Rena Yitzhari scite author profile

An open microcavity (OMC) is an optical system that is composed of two mirrors, where one is fixed and the second is on a movable stage. OMCs enable tuning the optical resonances of the system and insertion of different materials between the mirrors and are therefore of large scientific interest due to their many potential applications. Strong light–matter coupling of the vibrational transitions of organic molecules with the optical modes of a microcavity generates new polaritonic states in the mid-infrared (mid-IR) spectral region. Here we achieve strong light–matter coupling in the mid-IR using a low optical-loss OMC that is wavelength-tunable via a piezoelectric actuator. A thin film of poly(methyl methacrylate) (PMMA) was deposited onto one of the mirrors to couple the narrow and intense absorption peak of the carbonyl stretch mode at 1731 cm–1 to the OMC. Polaritonic states are observed in FTIR transmission measurements when an OMC resonance is matched to the carbonyl stretch.

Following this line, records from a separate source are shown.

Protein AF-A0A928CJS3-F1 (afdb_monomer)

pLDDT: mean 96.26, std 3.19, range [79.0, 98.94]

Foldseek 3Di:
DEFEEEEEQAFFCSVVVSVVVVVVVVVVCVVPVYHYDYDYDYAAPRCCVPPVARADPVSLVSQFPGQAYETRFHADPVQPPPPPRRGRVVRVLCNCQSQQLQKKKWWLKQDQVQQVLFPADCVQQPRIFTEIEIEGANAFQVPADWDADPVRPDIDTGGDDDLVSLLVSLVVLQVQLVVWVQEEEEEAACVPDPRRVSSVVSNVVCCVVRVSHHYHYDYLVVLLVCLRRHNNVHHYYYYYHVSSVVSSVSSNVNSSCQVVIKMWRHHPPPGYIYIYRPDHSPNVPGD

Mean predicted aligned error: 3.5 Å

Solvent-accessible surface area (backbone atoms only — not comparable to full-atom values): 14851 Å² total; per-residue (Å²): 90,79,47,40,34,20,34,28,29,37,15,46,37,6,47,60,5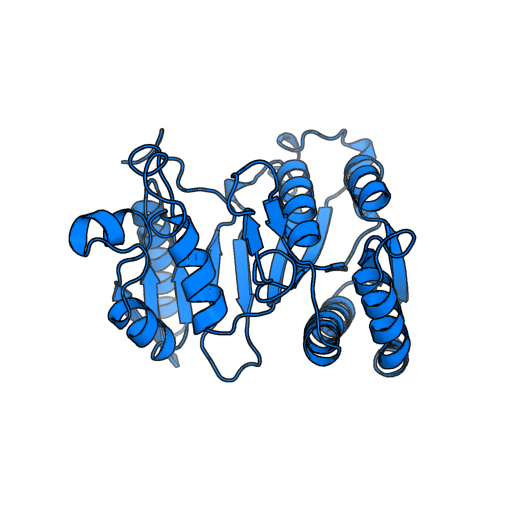5,40,52,55,51,48,56,52,51,50,53,50,18,67,74,70,64,36,44,80,43,82,47,79,42,54,26,6,46,57,14,28,77,74,71,72,34,11,56,47,68,70,35,51,56,47,35,65,72,20,65,25,29,45,41,26,19,47,37,55,82,91,44,70,85,47,59,79,86,54,19,19,63,45,17,57,55,48,48,32,53,73,52,48,18,35,35,31,42,38,54,29,60,30,49,76,94,43,49,88,48,24,81,62,59,62,90,56,49,62,90,48,41,65,32,36,35,36,17,33,57,58,47,24,49,87,62,34,67,66,53,62,48,95,84,68,83,47,73,53,70,32,72,49,78,52,71,70,65,51,45,58,47,47,51,51,29,50,59,51,11,66,77,58,86,20,29,31,34,41,40,34,47,51,94,77,38,69,62,30,40,51,49,51,54,48,51,64,72,53,41,80,84,43,77,78,42,48,79,46,78,42,44,49,71,56,47,55,52,34,54,74,65,46,44,68,78,49,39,22,38,27,30,49,30,72,60,28,51,56,51,48,52,52,44,29,54,52,28,33,46,49,91,78,33,53,34,39,27,32,42,92,74,88,55,29,38,43,35,32,50,70,50,73,12,56,64,93,73,43,131

Nearest PDB structures (foldseek):
  3r8w-assembly2_D  TM=9.437E-01  e=2.217E-44  Arabidopsis thaliana
  3vmk-assembly1_B  TM=9.635E-01  e=1.735E-40  Shewanella benthica
  2y3z-assembly1_A  TM=8.847E-01  e=1.276E-40  Thermus thermophilus
  1v5b-assembly4_H  TM=8.992E-01  e=2.151E-39  Heyndrickxia coagulans
  1vlc-assembly1_A-2  TM=9.149E-01  e=3.626E-38  Thermotoga maritima

Secondary structure (DSSP, 8-state):
-EEEEEEEEESTTHHHHHHHHHHHHHHHHHHHT-EEEEEE---THHHHHHHSSSS-HHHHHHHHTSSEEEEEE---GGGTTS-GGGSTHHHHHHHHHHTT--EEEEEEE--GGGGGG-SS-HHHHTT--EEEEEEE-SSGGGTS-EEE-TTSS-EEE-----HHHHHHHHHHHHHHHHTTTSEEEEEE-TTT-HHHHHHHHHHHHHGGGGTTSEEEEEEHHHHHHHHHH-GGG-SEEEE-HHHHHHHHHHHHHHTT-GGG-EEEEE-SSSS-EEEEESS---GGG--

Structure (mmCIF, N/CA/C/O backbone):
data_AF-A0A928CJS3-F1
#
_entry.id   AF-A0A928CJS3-F1
#
loop_
_atom_site.group_PDB
_atom_site.id
_atom_site.type_symbol
_atom_site.label_atom_id
_atom_site.label_alt_id
_atom_site.label_comp_id
_atom_site.label_asym_id
_atom_site.label_entity_id
_atom_site.label_seq_id
_atom_site.pdbx_PDB_ins_code
_atom_site.Cartn_x
_atom_site.Cartn_y
_atom_site.Cartn_z
_atom_site.occupancy
_atom_site.B_iso_or_equiv
_atom_site.auth_seq_id
_atom_site.auth_comp_id
_atom_site.auth_asym_id
_atom_site.auth_atom_id
_atom_site.pdbx_PDB_model_num
ATOM 1 N N . MET A 1 1 ? -24.150 5.905 -12.023 1.00 92.06 1 MET A N 1
ATOM 2 C CA . MET A 1 1 ? -22.960 6.701 -12.413 1.00 92.06 1 MET A CA 1
ATOM 3 C C . MET A 1 1 ? -22.237 6.001 -13.552 1.00 92.06 1 MET A C 1
ATOM 5 O O . MET A 1 1 ? -22.384 4.789 -13.652 1.00 92.06 1 MET A O 1
ATOM 9 N N . GLU A 1 2 ? -21.485 6.725 -14.378 1.00 96.44 2 GLU A N 1
ATOM 10 C CA . GLU A 1 2 ? -20.623 6.146 -15.418 1.00 96.44 2 GLU A CA 1
ATOM 11 C C . GLU A 1 2 ? -19.156 6.360 -15.037 1.00 96.44 2 GLU A C 1
ATOM 13 O O . GLU A 1 2 ? -18.795 7.467 -14.634 1.00 96.44 2 GLU A O 1
ATOM 18 N N . LYS A 1 3 ? -18.351 5.293 -15.087 1.00 97.44 3 LYS A N 1
ATOM 19 C CA . LYS A 1 3 ? -16.942 5.300 -14.676 1.00 97.44 3 LYS A CA 1
ATOM 20 C C . LYS A 1 3 ? -16.076 4.471 -15.621 1.00 97.44 3 LYS A C 1
ATOM 22 O O . LYS A 1 3 ? -16.500 3.415 -16.097 1.00 97.44 3 LYS A O 1
ATOM 27 N N . LYS A 1 4 ? -14.860 4.946 -15.876 1.00 98.31 4 LYS A N 1
ATOM 28 C CA . LYS A 1 4 ? -13.834 4.268 -16.669 1.00 98.31 4 LYS A CA 1
ATOM 29 C C . LYS A 1 4 ? -12.792 3.639 -15.751 1.00 98.31 4 LYS A C 1
ATOM 31 O O . LYS A 1 4 ? -12.177 4.336 -14.950 1.00 98.31 4 LYS A O 1
ATOM 36 N N . ILE A 1 5 ? -12.571 2.337 -15.890 1.00 98.50 5 ILE A N 1
ATOM 37 C CA . ILE A 1 5 ? -11.625 1.569 -15.080 1.00 98.50 5 ILE A CA 1
ATOM 38 C C . ILE A 1 5 ? -10.523 1.032 -15.995 1.00 98.50 5 ILE A C 1
ATOM 40 O O . ILE A 1 5 ? -10.802 0.304 -16.949 1.00 98.50 5 ILE A O 1
ATOM 44 N N . ALA A 1 6 ? -9.271 1.383 -15.706 1.00 98.62 6 ALA A N 1
ATOM 45 C CA . ALA A 1 6 ? -8.135 0.737 -16.348 1.00 98.62 6 ALA A CA 1
ATOM 46 C C . ALA A 1 6 ? -7.893 -0.623 -15.684 1.00 98.62 6 ALA A C 1
ATOM 48 O O . ALA A 1 6 ? -7.808 -0.713 -14.459 1.00 98.62 6 ALA A O 1
ATOM 49 N N . LEU A 1 7 ? -7.798 -1.679 -16.487 1.00 98.69 7 LEU A N 1
ATOM 50 C CA . LEU A 1 7 ? -7.529 -3.029 -16.005 1.00 98.69 7 LEU A CA 1
ATOM 51 C C . LEU A 1 7 ? -6.079 -3.395 -16.293 1.00 98.69 7 LEU A C 1
ATOM 53 O O . LEU A 1 7 ? -5.635 -3.306 -17.437 1.00 98.69 7 LEU A O 1
ATOM 57 N N . ILE A 1 8 ? -5.375 -3.874 -15.275 1.00 98.50 8 ILE A N 1
ATOM 58 C CA . ILE A 1 8 ? -4.034 -4.442 -15.386 1.00 98.50 8 ILE A CA 1
ATOM 59 C C . ILE A 1 8 ? -4.110 -5.904 -14.933 1.00 98.50 8 ILE A C 1
ATOM 61 O O . ILE A 1 8 ? -3.868 -6.185 -13.762 1.00 98.50 8 ILE A O 1
ATOM 65 N N . PRO A 1 9 ? -4.458 -6.848 -15.826 1.00 98.25 9 PRO A N 1
ATOM 66 C CA . PRO A 1 9 ? -4.426 -8.279 -15.522 1.00 98.25 9 PRO A CA 1
ATOM 67 C C . PRO A 1 9 ? -3.079 -8.715 -14.937 1.00 98.25 9 PRO A C 1
ATOM 69 O O . PRO A 1 9 ? -3.032 -9.347 -13.887 1.00 98.25 9 PRO A O 1
ATOM 72 N N . GLY A 1 10 ? -1.992 -8.295 -15.591 1.00 97.31 10 GLY A N 1
ATOM 73 C CA . GLY A 1 10 ? -0.627 -8.637 -15.211 1.00 97.31 10 GLY A CA 1
ATOM 74 C C . GLY A 1 10 ? -0.294 -10.106 -15.487 1.00 97.31 10 GLY A C 1
ATOM 75 O O . GLY A 1 10 ? -0.556 -10.594 -16.587 1.00 97.31 10 GLY A O 1
ATOM 76 N N . ASP A 1 11 ? 0.303 -10.781 -14.510 1.00 98.06 11 ASP A N 1
ATOM 77 C CA . ASP A 1 11 ? 0.966 -12.080 -14.648 1.00 98.06 11 ASP A CA 1
ATOM 78 C C . ASP A 1 11 ? 0.315 -13.175 -13.777 1.00 98.06 11 ASP A C 1
ATOM 80 O O . ASP A 1 11 ? -0.386 -12.888 -12.803 1.00 98.06 11 ASP A O 1
ATOM 84 N N . GLY A 1 12 ? 0.597 -14.446 -14.092 1.00 97.25 12 GLY A N 1
ATOM 85 C CA . GLY A 1 12 ? 0.131 -15.608 -13.321 1.00 97.25 12 GLY A CA 1
ATOM 86 C C . GLY A 1 12 ? -1.397 -15.697 -13.255 1.00 97.25 12 GLY A C 1
ATOM 87 O O . GLY A 1 12 ? -2.036 -15.643 -14.299 1.00 97.25 12 GLY A O 1
ATOM 88 N N . ILE A 1 13 ? -1.978 -15.796 -12.054 1.00 97.62 13 ILE A N 1
ATOM 89 C CA . ILE A 1 13 ? -3.443 -15.814 -11.833 1.00 97.62 13 ILE A CA 1
ATOM 90 C C . ILE A 1 13 ? -4.122 -14.450 -12.042 1.00 97.62 13 ILE A C 1
ATOM 92 O O . ILE A 1 13 ? -5.346 -14.342 -11.973 1.00 97.62 13 ILE A O 1
ATOM 96 N N . GLY A 1 14 ? -3.342 -13.386 -12.253 1.00 97.62 14 GLY A N 1
ATOM 97 C CA . GLY A 1 14 ? -3.832 -12.016 -12.395 1.00 97.62 14 GLY A CA 1
ATOM 98 C C . GLY A 1 14 ? -4.968 -11.841 -13.423 1.00 97.62 14 GLY A C 1
ATOM 99 O O . GLY A 1 14 ? -5.974 -11.205 -13.100 1.00 97.62 14 GLY A O 1
ATOM 100 N N . PRO A 1 15 ? -4.883 -12.423 -14.636 1.00 98.00 15 PRO A N 1
ATOM 101 C CA . PRO A 1 15 ? -5.979 -12.399 -15.602 1.00 98.00 15 PRO A CA 1
ATOM 102 C C . PRO A 1 15 ? -7.284 -13.023 -15.104 1.00 98.00 15 PRO A C 1
ATOM 104 O O . PRO A 1 15 ? -8.345 -12.425 -15.305 1.00 98.00 15 PRO A O 1
ATOM 107 N N . ASP A 1 16 ? -7.215 -14.161 -14.415 1.00 97.19 16 ASP A N 1
ATOM 108 C CA . ASP A 1 16 ? -8.396 -14.898 -13.957 1.00 97.19 16 ASP A CA 1
ATOM 109 C C . ASP A 1 16 ? -9.130 -14.122 -12.859 1.00 97.19 16 ASP A C 1
ATOM 111 O O . ASP A 1 16 ? -10.339 -13.897 -12.928 1.00 97.19 16 ASP A O 1
ATOM 115 N N . ILE A 1 17 ? -8.390 -13.613 -11.871 1.00 96.38 17 ILE A N 1
ATOM 116 C CA . ILE A 1 17 ? -8.986 -12.864 -10.756 1.00 96.38 17 ILE A CA 1
ATOM 117 C C . ILE A 1 17 ? -9.519 -11.495 -11.193 1.00 96.38 17 ILE A C 1
ATOM 119 O O . ILE A 1 17 ? -10.534 -11.039 -10.665 1.00 96.38 17 ILE A O 1
ATOM 123 N N . VAL A 1 18 ? -8.880 -10.833 -12.168 1.00 97.94 18 VAL A N 1
ATOM 124 C CA . VAL A 1 18 ? -9.389 -9.566 -12.717 1.00 97.94 18 VAL A CA 1
ATOM 125 C C . VAL A 1 18 ? -10.674 -9.814 -13.496 1.00 97.94 18 VAL A C 1
ATOM 127 O O . VAL A 1 18 ? -11.610 -9.025 -13.371 1.00 97.94 18 VAL A O 1
ATOM 130 N N . HIS A 1 19 ? -10.757 -10.914 -14.250 1.00 97.56 19 HIS A N 1
ATOM 131 C CA . HIS A 1 19 ? -11.986 -11.308 -14.933 1.00 97.56 19 HIS A CA 1
ATOM 132 C C . HIS A 1 19 ? -13.138 -11.552 -13.948 1.00 97.56 19 HIS A C 1
ATOM 134 O O . HIS A 1 19 ? -14.234 -11.016 -14.116 1.00 97.56 19 HIS A O 1
ATOM 140 N N . GLU A 1 20 ? -12.900 -12.309 -12.878 1.00 97.50 20 GLU A N 1
ATOM 141 C CA . GLU A 1 20 ? -13.930 -12.561 -11.868 1.00 97.50 20 GLU A CA 1
ATOM 142 C C . GLU A 1 20 ? -14.307 -11.288 -11.091 1.00 97.50 20 GLU A C 1
ATOM 144 O O . GLU A 1 20 ? -15.488 -11.036 -10.830 1.00 97.50 20 GLU A O 1
ATOM 149 N N . GLY A 1 21 ? -13.332 -10.425 -10.794 1.00 96.88 21 GLY A N 1
ATOM 150 C CA . GLY A 1 21 ? -13.569 -9.123 -10.176 1.00 96.88 21 GLY A CA 1
ATOM 151 C C . GLY A 1 21 ? -14.476 -8.221 -11.018 1.00 96.88 21 GLY A C 1
ATOM 152 O O . GLY A 1 21 ? -15.417 -7.621 -10.490 1.00 96.88 21 GLY A O 1
ATOM 153 N N . THR A 1 22 ? -14.258 -8.150 -12.335 1.00 97.62 22 THR A N 1
ATOM 154 C CA . THR A 1 22 ? -15.103 -7.338 -13.226 1.00 97.62 22 THR A CA 1
ATOM 155 C C . THR A 1 22 ? -16.502 -7.917 -13.390 1.00 97.62 22 THR A C 1
ATOM 157 O O . THR A 1 22 ? -17.461 -7.150 -13.377 1.00 97.62 22 THR A O 1
ATOM 160 N N . ARG A 1 23 ? -16.666 -9.248 -13.396 1.00 98.12 23 ARG A N 1
ATOM 161 C CA . ARG A 1 23 ? -17.999 -9.882 -13.374 1.00 98.12 23 ARG A CA 1
ATOM 162 C C . ARG A 1 23 ? -18.831 -9.453 -12.164 1.00 98.12 23 ARG A C 1
ATOM 164 O O . ARG A 1 23 ? -20.034 -9.209 -12.290 1.00 98.12 23 ARG A O 1
ATOM 171 N N . VAL A 1 24 ? -18.209 -9.344 -10.989 1.00 97.75 24 VAL A N 1
ATOM 172 C CA . VAL A 1 24 ? -18.887 -8.848 -9.781 1.00 97.75 24 VAL A CA 1
ATOM 173 C C . VAL A 1 24 ? -19.221 -7.360 -9.915 1.00 97.75 24 VAL A C 1
ATOM 175 O O . VAL A 1 24 ? -20.340 -6.959 -9.584 1.00 97.75 24 VAL A O 1
ATOM 178 N N . LEU A 1 25 ? -18.298 -6.545 -10.435 1.00 97.31 25 LEU A N 1
ATOM 179 C CA . LEU A 1 25 ? -18.549 -5.122 -10.689 1.00 97.31 25 LEU A CA 1
ATOM 180 C C . LEU A 1 25 ? -19.720 -4.907 -11.654 1.00 97.31 25 LEU A C 1
ATOM 182 O O . LEU A 1 25 ? -20.569 -4.059 -11.384 1.00 97.31 25 LEU A O 1
ATOM 186 N N . ASP A 1 26 ? -19.818 -5.698 -12.719 1.00 98.00 26 ASP A N 1
ATOM 187 C CA . ASP A 1 26 ? -20.916 -5.635 -13.686 1.00 98.00 26 ASP A CA 1
ATOM 188 C C . ASP A 1 26 ? -22.262 -5.998 -13.049 1.00 98.00 26 ASP A C 1
ATOM 190 O O . ASP A 1 26 ? -23.268 -5.318 -13.269 1.00 98.00 26 ASP A O 1
ATOM 194 N N . ALA A 1 27 ? -22.295 -7.022 -12.190 1.00 98.25 27 ALA A N 1
ATOM 195 C CA . ALA A 1 27 ? -23.502 -7.387 -11.451 1.00 98.25 27 ALA A CA 1
ATOM 196 C C . ALA A 1 27 ? -23.957 -6.262 -10.500 1.00 98.25 27 ALA A C 1
ATOM 198 O O . ALA A 1 27 ? -25.151 -5.954 -10.411 1.00 98.25 27 ALA A O 1
ATOM 199 N N . VAL A 1 28 ? -23.012 -5.610 -9.813 1.00 97.31 28 VAL A N 1
ATOM 200 C CA . VAL A 1 28 ? -23.280 -4.425 -8.980 1.00 97.31 28 VAL A CA 1
ATOM 201 C C . VAL A 1 28 ? -23.773 -3.265 -9.847 1.00 97.31 28 VAL A C 1
ATOM 203 O O . VAL A 1 28 ? -24.751 -2.604 -9.489 1.00 97.31 28 VAL A O 1
ATOM 206 N N . ALA A 1 29 ? -23.156 -3.042 -11.007 1.00 97.44 29 ALA A N 1
ATOM 207 C CA . ALA A 1 29 ? -23.540 -1.983 -11.928 1.00 97.44 29 ALA A CA 1
ATOM 208 C C . ALA A 1 29 ? -24.982 -2.147 -12.414 1.00 97.44 29 ALA A C 1
ATOM 210 O O . ALA A 1 29 ? -25.773 -1.206 -12.316 1.00 97.44 29 ALA A O 1
ATOM 211 N N . ALA A 1 30 ? -25.355 -3.358 -12.831 1.00 97.69 30 ALA A N 1
ATOM 212 C CA . ALA A 1 30 ? -26.716 -3.685 -13.235 1.00 97.69 30 ALA A CA 1
ATOM 213 C C . ALA A 1 30 ? -27.723 -3.471 -12.093 1.00 97.69 30 ALA A C 1
ATOM 215 O O . ALA A 1 30 ? -28.790 -2.895 -12.303 1.00 97.69 30 ALA A O 1
ATOM 216 N N . LYS A 1 31 ? -27.372 -3.881 -10.867 1.00 98.00 31 LYS A N 1
ATOM 217 C CA . LYS A 1 31 ? -28.253 -3.772 -9.696 1.00 98.00 31 LYS A CA 1
ATOM 218 C C . LYS A 1 31 ? -28.531 -2.327 -9.274 1.00 98.00 31 LYS A C 1
ATOM 220 O O . LYS A 1 31 ? -29.645 -2.028 -8.853 1.00 98.00 31 LYS A O 1
ATOM 225 N N . PHE A 1 32 ? -27.534 -1.448 -9.353 1.00 97.81 32 PHE A N 1
ATOM 226 C CA . PHE A 1 32 ? -27.618 -0.076 -8.833 1.00 97.81 32 PHE A CA 1
ATOM 227 C C . PHE A 1 32 ? -27.664 1.006 -9.926 1.00 97.81 32 PHE A C 1
ATOM 229 O O . PHE A 1 32 ? -27.532 2.196 -9.630 1.00 97.81 32 PHE A O 1
ATOM 236 N N . GLY A 1 33 ? -27.848 0.625 -11.194 1.00 97.00 33 GLY A N 1
ATOM 237 C CA . GLY A 1 33 ? -27.910 1.573 -12.312 1.00 97.00 33 GLY A CA 1
ATOM 238 C C . GLY A 1 33 ? -26.593 2.330 -12.511 1.00 97.00 33 GLY A C 1
ATOM 239 O O . GLY A 1 33 ? -26.562 3.558 -12.655 1.00 97.00 33 GLY A O 1
ATOM 240 N N . HIS A 1 34 ? -25.468 1.625 -12.426 1.00 97.31 34 HIS A N 1
ATOM 241 C CA . HIS A 1 34 ? -24.159 2.149 -12.804 1.00 97.31 34 HIS A CA 1
ATOM 242 C C . HIS A 1 34 ? -23.727 1.578 -14.152 1.00 97.31 34 HIS A C 1
ATOM 244 O O . HIS A 1 34 ? -24.313 0.627 -14.661 1.00 97.31 34 HIS A O 1
ATOM 250 N N . LYS A 1 35 ? -22.698 2.185 -14.735 1.00 97.12 35 LYS A N 1
ATOM 251 C CA . LYS A 1 35 ? -22.057 1.722 -15.956 1.00 97.12 35 LYS A CA 1
ATOM 252 C C . LYS A 1 35 ? -20.552 1.808 -15.765 1.00 97.12 35 LYS A C 1
ATOM 254 O O . LYS A 1 35 ? -20.025 2.892 -15.513 1.00 97.12 35 LYS A O 1
ATOM 259 N N . PHE A 1 36 ? -19.882 0.674 -15.891 1.00 97.88 36 PHE A N 1
ATOM 260 C CA . PHE A 1 36 ? -18.430 0.610 -15.923 1.00 97.88 36 PHE A CA 1
ATOM 261 C C . PHE A 1 36 ? -17.973 0.376 -17.359 1.00 97.88 36 PHE A C 1
ATOM 263 O O . PHE A 1 36 ? -18.586 -0.380 -18.108 1.00 97.88 36 PHE A O 1
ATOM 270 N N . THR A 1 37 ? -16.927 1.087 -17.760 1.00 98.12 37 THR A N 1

By dynamically varying the cavity photon mode around the resonance condition, we determine the normal mode polariton dispersion relation and obtain a maximum Rabi-splitting ℏΩR = 7.0 ± 0.18 meV. Different cavity line widths and Rabi-splittings can be achieved by changing the mirror separation, thus providing control of the coupling strength relative to dephasing. The ability to insert multiple materials inside an OMC and generate strong light–matter coupling over a large range of wavelengths can open new paths toward chemical reaction modification and energy transfer studies in the mid-IR.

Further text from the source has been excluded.